> _Exercise requirements_
From the entries below, return exactly the lines beginning at the one that contains "ATOM 144 C CA" and ending at the one that contains "ATOM 154 N N", both of them included, and only those lines.

> _Raw data_
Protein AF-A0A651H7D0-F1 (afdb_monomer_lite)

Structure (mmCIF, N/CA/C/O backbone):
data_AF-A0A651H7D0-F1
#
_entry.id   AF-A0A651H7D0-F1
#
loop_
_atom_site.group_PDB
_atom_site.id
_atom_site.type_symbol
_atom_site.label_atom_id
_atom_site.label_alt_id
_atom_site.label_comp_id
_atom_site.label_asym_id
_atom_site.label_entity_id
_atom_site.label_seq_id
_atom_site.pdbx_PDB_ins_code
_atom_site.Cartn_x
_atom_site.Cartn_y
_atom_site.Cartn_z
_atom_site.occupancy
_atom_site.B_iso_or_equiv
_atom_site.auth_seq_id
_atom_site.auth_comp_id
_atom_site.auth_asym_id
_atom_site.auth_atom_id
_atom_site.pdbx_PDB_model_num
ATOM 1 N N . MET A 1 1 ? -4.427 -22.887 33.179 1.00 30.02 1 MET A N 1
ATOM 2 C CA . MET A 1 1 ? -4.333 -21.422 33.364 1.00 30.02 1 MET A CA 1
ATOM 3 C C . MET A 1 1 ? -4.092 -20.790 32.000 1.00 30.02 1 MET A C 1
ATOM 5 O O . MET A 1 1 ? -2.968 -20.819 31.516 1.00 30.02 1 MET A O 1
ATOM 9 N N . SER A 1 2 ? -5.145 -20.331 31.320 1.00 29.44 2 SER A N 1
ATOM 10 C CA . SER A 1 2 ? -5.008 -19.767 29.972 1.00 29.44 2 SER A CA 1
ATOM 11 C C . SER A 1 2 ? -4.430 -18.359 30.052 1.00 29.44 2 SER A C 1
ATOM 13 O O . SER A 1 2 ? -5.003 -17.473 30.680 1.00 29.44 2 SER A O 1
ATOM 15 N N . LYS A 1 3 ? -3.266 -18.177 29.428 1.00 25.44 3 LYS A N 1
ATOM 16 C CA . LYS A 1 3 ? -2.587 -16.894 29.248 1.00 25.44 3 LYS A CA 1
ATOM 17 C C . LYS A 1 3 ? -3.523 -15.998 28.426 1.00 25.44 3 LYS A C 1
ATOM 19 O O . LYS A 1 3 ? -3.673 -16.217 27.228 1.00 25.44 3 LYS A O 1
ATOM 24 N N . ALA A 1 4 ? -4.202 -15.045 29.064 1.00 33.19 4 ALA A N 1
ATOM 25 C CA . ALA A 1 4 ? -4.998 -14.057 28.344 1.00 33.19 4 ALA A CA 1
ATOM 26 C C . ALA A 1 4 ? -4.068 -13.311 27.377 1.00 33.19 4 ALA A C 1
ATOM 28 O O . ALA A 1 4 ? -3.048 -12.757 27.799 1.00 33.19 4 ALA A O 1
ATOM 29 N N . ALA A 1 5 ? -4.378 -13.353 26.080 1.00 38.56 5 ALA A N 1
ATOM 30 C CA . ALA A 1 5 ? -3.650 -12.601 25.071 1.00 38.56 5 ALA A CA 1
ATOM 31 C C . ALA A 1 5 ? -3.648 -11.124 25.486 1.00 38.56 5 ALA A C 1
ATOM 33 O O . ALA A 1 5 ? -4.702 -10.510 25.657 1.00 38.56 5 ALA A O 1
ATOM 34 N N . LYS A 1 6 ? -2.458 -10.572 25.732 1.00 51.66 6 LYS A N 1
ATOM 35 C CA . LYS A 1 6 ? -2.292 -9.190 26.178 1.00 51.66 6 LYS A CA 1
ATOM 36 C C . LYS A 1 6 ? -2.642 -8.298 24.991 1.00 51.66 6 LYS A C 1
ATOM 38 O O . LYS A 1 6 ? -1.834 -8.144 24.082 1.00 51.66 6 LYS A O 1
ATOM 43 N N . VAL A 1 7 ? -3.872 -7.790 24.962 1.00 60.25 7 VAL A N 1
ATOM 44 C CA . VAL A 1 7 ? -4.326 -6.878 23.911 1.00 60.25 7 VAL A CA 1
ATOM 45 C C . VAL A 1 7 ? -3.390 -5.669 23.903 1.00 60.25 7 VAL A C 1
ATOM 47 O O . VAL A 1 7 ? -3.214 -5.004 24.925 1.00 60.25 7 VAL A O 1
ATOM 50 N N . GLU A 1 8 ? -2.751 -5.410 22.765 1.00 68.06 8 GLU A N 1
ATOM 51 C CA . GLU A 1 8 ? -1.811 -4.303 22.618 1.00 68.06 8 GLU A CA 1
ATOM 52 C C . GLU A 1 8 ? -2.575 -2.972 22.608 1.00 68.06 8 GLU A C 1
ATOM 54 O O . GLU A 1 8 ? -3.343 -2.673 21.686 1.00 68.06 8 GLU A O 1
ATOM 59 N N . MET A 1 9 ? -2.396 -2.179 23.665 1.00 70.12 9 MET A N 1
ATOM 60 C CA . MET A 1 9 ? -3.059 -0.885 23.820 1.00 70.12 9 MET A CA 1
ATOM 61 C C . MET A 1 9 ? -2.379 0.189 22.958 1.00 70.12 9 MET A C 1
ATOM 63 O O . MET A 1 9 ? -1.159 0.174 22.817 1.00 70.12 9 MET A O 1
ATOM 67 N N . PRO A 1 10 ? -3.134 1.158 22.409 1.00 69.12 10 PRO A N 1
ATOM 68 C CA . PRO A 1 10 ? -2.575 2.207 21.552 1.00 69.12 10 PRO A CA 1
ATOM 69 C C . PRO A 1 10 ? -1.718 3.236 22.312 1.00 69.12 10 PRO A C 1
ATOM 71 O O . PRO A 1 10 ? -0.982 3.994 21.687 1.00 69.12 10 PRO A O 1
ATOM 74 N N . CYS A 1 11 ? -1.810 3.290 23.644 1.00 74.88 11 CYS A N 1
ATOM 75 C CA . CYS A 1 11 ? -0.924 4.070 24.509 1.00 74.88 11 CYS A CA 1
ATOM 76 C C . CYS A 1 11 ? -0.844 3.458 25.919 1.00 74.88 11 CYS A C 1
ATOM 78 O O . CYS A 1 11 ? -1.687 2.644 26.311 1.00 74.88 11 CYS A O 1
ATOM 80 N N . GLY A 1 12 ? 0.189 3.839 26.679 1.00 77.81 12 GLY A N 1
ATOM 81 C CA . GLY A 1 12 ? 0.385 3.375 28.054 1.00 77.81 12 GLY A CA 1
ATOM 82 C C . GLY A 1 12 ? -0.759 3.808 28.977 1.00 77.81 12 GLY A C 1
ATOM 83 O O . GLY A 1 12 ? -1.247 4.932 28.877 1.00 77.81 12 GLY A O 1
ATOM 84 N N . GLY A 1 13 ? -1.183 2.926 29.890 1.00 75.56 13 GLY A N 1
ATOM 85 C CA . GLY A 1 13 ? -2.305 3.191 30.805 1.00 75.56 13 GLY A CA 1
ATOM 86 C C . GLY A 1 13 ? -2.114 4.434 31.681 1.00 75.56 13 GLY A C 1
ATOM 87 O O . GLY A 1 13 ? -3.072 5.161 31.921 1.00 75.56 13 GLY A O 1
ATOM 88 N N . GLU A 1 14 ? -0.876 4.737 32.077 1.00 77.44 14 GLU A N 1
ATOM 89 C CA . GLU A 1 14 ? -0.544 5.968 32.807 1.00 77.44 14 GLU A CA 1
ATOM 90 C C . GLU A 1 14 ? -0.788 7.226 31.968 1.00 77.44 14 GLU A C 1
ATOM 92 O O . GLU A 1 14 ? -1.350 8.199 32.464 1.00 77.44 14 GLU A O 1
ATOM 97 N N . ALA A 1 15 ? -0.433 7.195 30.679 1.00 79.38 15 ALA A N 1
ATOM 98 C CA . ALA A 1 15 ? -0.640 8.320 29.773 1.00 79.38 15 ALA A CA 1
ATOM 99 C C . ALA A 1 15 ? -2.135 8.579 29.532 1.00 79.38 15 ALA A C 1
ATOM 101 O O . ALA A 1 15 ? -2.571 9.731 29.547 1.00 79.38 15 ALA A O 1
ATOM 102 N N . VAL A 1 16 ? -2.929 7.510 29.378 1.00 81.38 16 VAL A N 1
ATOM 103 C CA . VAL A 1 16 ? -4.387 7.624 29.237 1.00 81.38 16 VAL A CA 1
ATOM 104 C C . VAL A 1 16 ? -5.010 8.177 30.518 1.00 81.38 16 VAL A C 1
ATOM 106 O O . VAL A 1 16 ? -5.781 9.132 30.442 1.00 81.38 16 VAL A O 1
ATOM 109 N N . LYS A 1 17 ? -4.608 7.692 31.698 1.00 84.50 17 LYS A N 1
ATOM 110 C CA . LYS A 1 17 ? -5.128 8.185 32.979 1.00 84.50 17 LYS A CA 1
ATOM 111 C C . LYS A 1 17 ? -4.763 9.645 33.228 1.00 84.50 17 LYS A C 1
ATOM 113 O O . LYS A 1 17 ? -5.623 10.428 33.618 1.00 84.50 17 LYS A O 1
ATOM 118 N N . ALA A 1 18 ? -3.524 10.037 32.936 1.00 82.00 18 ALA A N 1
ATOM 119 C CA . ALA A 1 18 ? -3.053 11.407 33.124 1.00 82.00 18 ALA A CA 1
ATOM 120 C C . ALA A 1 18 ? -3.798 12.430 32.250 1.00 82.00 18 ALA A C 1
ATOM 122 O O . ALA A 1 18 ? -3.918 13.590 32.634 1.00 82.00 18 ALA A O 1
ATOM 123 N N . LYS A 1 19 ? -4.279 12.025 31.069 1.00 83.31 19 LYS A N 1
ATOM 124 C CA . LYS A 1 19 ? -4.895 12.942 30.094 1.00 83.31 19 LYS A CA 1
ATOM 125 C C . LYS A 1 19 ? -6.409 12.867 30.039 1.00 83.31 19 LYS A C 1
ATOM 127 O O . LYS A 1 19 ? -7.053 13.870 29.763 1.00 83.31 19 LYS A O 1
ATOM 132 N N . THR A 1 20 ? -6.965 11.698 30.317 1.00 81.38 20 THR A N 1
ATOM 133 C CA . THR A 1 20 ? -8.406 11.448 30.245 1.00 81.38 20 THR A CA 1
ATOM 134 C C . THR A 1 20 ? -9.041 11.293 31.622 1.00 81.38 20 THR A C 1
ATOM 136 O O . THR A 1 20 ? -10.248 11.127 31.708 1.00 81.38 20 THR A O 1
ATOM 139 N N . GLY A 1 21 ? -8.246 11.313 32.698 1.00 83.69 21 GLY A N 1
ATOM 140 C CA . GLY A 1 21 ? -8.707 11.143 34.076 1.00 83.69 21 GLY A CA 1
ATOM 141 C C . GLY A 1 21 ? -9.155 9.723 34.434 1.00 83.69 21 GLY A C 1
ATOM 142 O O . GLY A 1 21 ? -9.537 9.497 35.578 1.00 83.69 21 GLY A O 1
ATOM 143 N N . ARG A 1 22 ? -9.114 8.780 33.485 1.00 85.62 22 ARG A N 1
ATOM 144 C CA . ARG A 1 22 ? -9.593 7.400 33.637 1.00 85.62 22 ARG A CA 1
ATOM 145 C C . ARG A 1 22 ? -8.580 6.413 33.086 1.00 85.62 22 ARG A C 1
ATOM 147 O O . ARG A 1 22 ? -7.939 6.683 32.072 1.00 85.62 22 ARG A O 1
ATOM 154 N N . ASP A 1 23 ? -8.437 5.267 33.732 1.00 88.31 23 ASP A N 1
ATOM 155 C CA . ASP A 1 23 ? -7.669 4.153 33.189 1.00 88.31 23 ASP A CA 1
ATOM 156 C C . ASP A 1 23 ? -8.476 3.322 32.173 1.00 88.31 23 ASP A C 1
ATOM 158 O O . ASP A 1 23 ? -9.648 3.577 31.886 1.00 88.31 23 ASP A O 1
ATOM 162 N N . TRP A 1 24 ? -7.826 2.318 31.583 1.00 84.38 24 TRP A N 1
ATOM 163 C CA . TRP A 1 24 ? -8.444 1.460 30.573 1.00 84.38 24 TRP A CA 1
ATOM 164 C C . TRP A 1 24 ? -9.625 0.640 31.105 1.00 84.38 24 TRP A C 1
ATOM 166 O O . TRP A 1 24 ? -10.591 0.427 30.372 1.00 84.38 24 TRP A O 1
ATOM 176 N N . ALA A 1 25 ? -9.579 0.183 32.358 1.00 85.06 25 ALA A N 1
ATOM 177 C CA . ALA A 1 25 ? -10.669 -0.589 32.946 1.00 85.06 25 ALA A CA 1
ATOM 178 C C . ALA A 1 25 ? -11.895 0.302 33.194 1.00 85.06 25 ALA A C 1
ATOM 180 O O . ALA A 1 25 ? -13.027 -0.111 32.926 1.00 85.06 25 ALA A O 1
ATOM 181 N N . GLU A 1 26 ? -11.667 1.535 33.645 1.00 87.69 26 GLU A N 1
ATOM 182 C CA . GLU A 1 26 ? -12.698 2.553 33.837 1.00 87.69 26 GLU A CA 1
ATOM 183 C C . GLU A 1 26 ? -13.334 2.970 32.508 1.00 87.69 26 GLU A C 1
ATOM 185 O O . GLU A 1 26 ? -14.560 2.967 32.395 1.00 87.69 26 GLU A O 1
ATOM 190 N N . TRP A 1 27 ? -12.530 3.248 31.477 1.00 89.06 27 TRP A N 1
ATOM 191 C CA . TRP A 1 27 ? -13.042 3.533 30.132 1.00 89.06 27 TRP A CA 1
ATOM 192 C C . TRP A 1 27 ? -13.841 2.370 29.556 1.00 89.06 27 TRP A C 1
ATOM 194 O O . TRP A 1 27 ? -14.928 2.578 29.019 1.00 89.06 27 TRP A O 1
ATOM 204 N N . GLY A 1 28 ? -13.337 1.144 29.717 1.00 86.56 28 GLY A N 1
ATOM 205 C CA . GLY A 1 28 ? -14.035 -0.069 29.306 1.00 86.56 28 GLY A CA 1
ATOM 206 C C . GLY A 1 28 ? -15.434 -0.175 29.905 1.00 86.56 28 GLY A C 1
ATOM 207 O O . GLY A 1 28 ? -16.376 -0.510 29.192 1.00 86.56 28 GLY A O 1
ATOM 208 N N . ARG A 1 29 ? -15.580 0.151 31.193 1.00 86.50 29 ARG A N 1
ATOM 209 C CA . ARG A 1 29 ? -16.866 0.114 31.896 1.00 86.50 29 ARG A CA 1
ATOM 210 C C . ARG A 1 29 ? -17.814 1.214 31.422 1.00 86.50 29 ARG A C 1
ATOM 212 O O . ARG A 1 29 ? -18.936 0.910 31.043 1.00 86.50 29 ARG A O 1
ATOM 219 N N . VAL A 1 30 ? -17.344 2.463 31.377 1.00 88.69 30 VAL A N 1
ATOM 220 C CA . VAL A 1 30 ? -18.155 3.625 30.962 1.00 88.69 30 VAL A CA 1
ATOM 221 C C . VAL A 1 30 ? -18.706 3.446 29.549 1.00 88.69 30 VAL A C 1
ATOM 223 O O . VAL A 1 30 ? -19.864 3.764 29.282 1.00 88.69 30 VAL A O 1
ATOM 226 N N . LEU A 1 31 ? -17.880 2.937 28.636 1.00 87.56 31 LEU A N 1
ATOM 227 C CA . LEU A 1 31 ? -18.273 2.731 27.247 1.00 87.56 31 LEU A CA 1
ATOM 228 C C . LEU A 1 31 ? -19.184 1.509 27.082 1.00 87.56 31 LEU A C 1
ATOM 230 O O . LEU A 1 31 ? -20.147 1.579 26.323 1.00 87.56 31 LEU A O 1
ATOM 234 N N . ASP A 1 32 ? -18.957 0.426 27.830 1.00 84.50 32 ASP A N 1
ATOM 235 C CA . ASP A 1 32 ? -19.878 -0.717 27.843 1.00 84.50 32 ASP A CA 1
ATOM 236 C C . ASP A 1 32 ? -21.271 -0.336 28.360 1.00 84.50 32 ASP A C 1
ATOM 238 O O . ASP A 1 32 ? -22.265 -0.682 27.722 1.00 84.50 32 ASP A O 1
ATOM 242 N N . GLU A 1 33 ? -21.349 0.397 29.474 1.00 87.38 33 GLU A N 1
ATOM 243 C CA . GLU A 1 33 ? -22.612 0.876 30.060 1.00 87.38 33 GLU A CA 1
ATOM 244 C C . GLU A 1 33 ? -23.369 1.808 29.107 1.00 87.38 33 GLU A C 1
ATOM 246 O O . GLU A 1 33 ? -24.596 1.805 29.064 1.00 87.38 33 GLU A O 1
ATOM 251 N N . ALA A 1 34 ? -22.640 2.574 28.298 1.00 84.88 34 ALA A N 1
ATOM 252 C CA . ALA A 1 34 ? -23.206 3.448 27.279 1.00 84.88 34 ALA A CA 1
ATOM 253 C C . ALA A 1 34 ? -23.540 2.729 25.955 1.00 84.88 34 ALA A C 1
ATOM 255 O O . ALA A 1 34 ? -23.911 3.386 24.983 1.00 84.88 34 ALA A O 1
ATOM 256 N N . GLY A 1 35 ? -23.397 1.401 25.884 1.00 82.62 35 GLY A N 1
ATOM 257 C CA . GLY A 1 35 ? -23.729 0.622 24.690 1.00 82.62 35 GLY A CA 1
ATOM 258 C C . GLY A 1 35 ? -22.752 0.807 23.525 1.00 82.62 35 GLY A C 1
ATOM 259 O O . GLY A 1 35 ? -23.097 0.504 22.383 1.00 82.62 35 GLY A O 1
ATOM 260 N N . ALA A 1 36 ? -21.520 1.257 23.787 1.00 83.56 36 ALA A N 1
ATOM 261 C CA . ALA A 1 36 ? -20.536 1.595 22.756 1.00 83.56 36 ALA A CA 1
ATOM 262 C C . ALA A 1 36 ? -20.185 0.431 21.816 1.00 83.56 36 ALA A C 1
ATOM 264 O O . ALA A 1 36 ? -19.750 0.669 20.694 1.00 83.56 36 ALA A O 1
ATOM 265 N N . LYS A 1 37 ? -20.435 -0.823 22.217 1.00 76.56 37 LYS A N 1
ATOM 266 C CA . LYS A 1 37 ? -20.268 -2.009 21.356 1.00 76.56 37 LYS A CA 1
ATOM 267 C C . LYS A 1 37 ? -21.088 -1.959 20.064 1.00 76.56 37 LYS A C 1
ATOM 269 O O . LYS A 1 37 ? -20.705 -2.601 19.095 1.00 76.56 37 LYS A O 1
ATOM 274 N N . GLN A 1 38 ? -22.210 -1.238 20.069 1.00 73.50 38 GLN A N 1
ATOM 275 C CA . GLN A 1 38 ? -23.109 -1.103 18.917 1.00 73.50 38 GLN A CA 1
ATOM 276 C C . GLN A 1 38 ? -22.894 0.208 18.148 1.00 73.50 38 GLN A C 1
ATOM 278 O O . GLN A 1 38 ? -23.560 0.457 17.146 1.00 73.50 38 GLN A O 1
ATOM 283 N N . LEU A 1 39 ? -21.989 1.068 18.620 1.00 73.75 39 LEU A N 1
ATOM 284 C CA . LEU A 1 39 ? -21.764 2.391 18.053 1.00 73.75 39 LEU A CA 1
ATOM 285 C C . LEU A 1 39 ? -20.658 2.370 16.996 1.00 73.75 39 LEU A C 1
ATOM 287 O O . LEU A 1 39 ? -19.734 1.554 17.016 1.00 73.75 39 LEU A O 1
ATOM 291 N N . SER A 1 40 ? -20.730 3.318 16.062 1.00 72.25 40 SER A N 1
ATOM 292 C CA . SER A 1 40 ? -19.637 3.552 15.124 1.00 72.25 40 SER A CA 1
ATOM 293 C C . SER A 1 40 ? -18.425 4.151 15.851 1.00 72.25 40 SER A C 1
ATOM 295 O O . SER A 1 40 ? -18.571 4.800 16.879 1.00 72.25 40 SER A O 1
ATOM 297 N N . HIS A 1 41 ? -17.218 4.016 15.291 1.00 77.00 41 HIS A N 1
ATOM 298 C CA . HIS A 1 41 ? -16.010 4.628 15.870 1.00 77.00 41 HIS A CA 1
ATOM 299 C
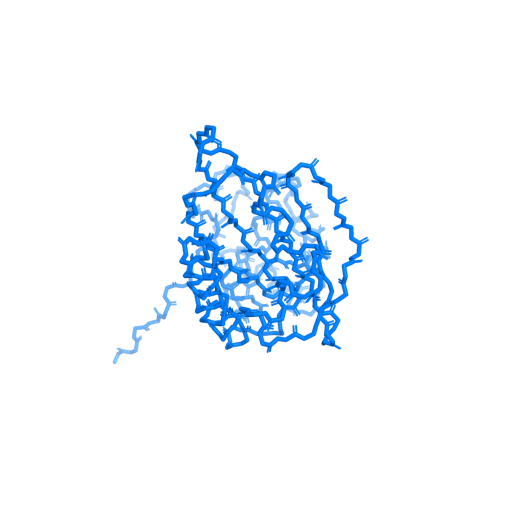 C . HIS A 1 41 ? -16.174 6.141 16.096 1.00 77.00 41 HIS A C 1
ATOM 301 O O . HIS A 1 41 ? -15.755 6.663 17.122 1.00 77.00 41 HIS A O 1
ATOM 307 N N . ALA A 1 42 ? -16.805 6.842 15.148 1.00 74.25 42 ALA A N 1
ATOM 308 C CA . ALA A 1 42 ? -17.049 8.275 15.268 1.00 74.25 42 ALA A CA 1
ATOM 309 C C . ALA A 1 42 ? -18.005 8.586 16.427 1.00 74.25 42 ALA A C 1
ATOM 311 O O . ALA A 1 42 ? -17.804 9.567 17.139 1.00 74.25 42 ALA A O 1
ATOM 312 N N . ASP A 1 43 ? -19.009 7.740 16.645 1.00 77.12 43 ASP A N 1
ATOM 313 C CA . ASP A 1 43 ? -19.968 7.920 17.731 1.00 77.12 43 ASP A CA 1
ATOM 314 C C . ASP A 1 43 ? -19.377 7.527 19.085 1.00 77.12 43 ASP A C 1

> _Solution to this problem_
ATOM 144 C CA . ARG A 1 22 ? -9.593 7.400 33.637 1.00 85.62 22 ARG A CA 1
ATOM 145 C C . ARG A 1 22 ? -8.580 6.413 33.086 1.00 85.62 22 ARG A C 1
ATOM 147 O O . ARG A 1 22 ? -7.939 6.683 32.072 1.00 85.62 22 ARG A O 1
ATOM 154 N N . ASP A 1 23 ? -8.437 5.267 33.732 1.00 88.31 23 ASP A N 1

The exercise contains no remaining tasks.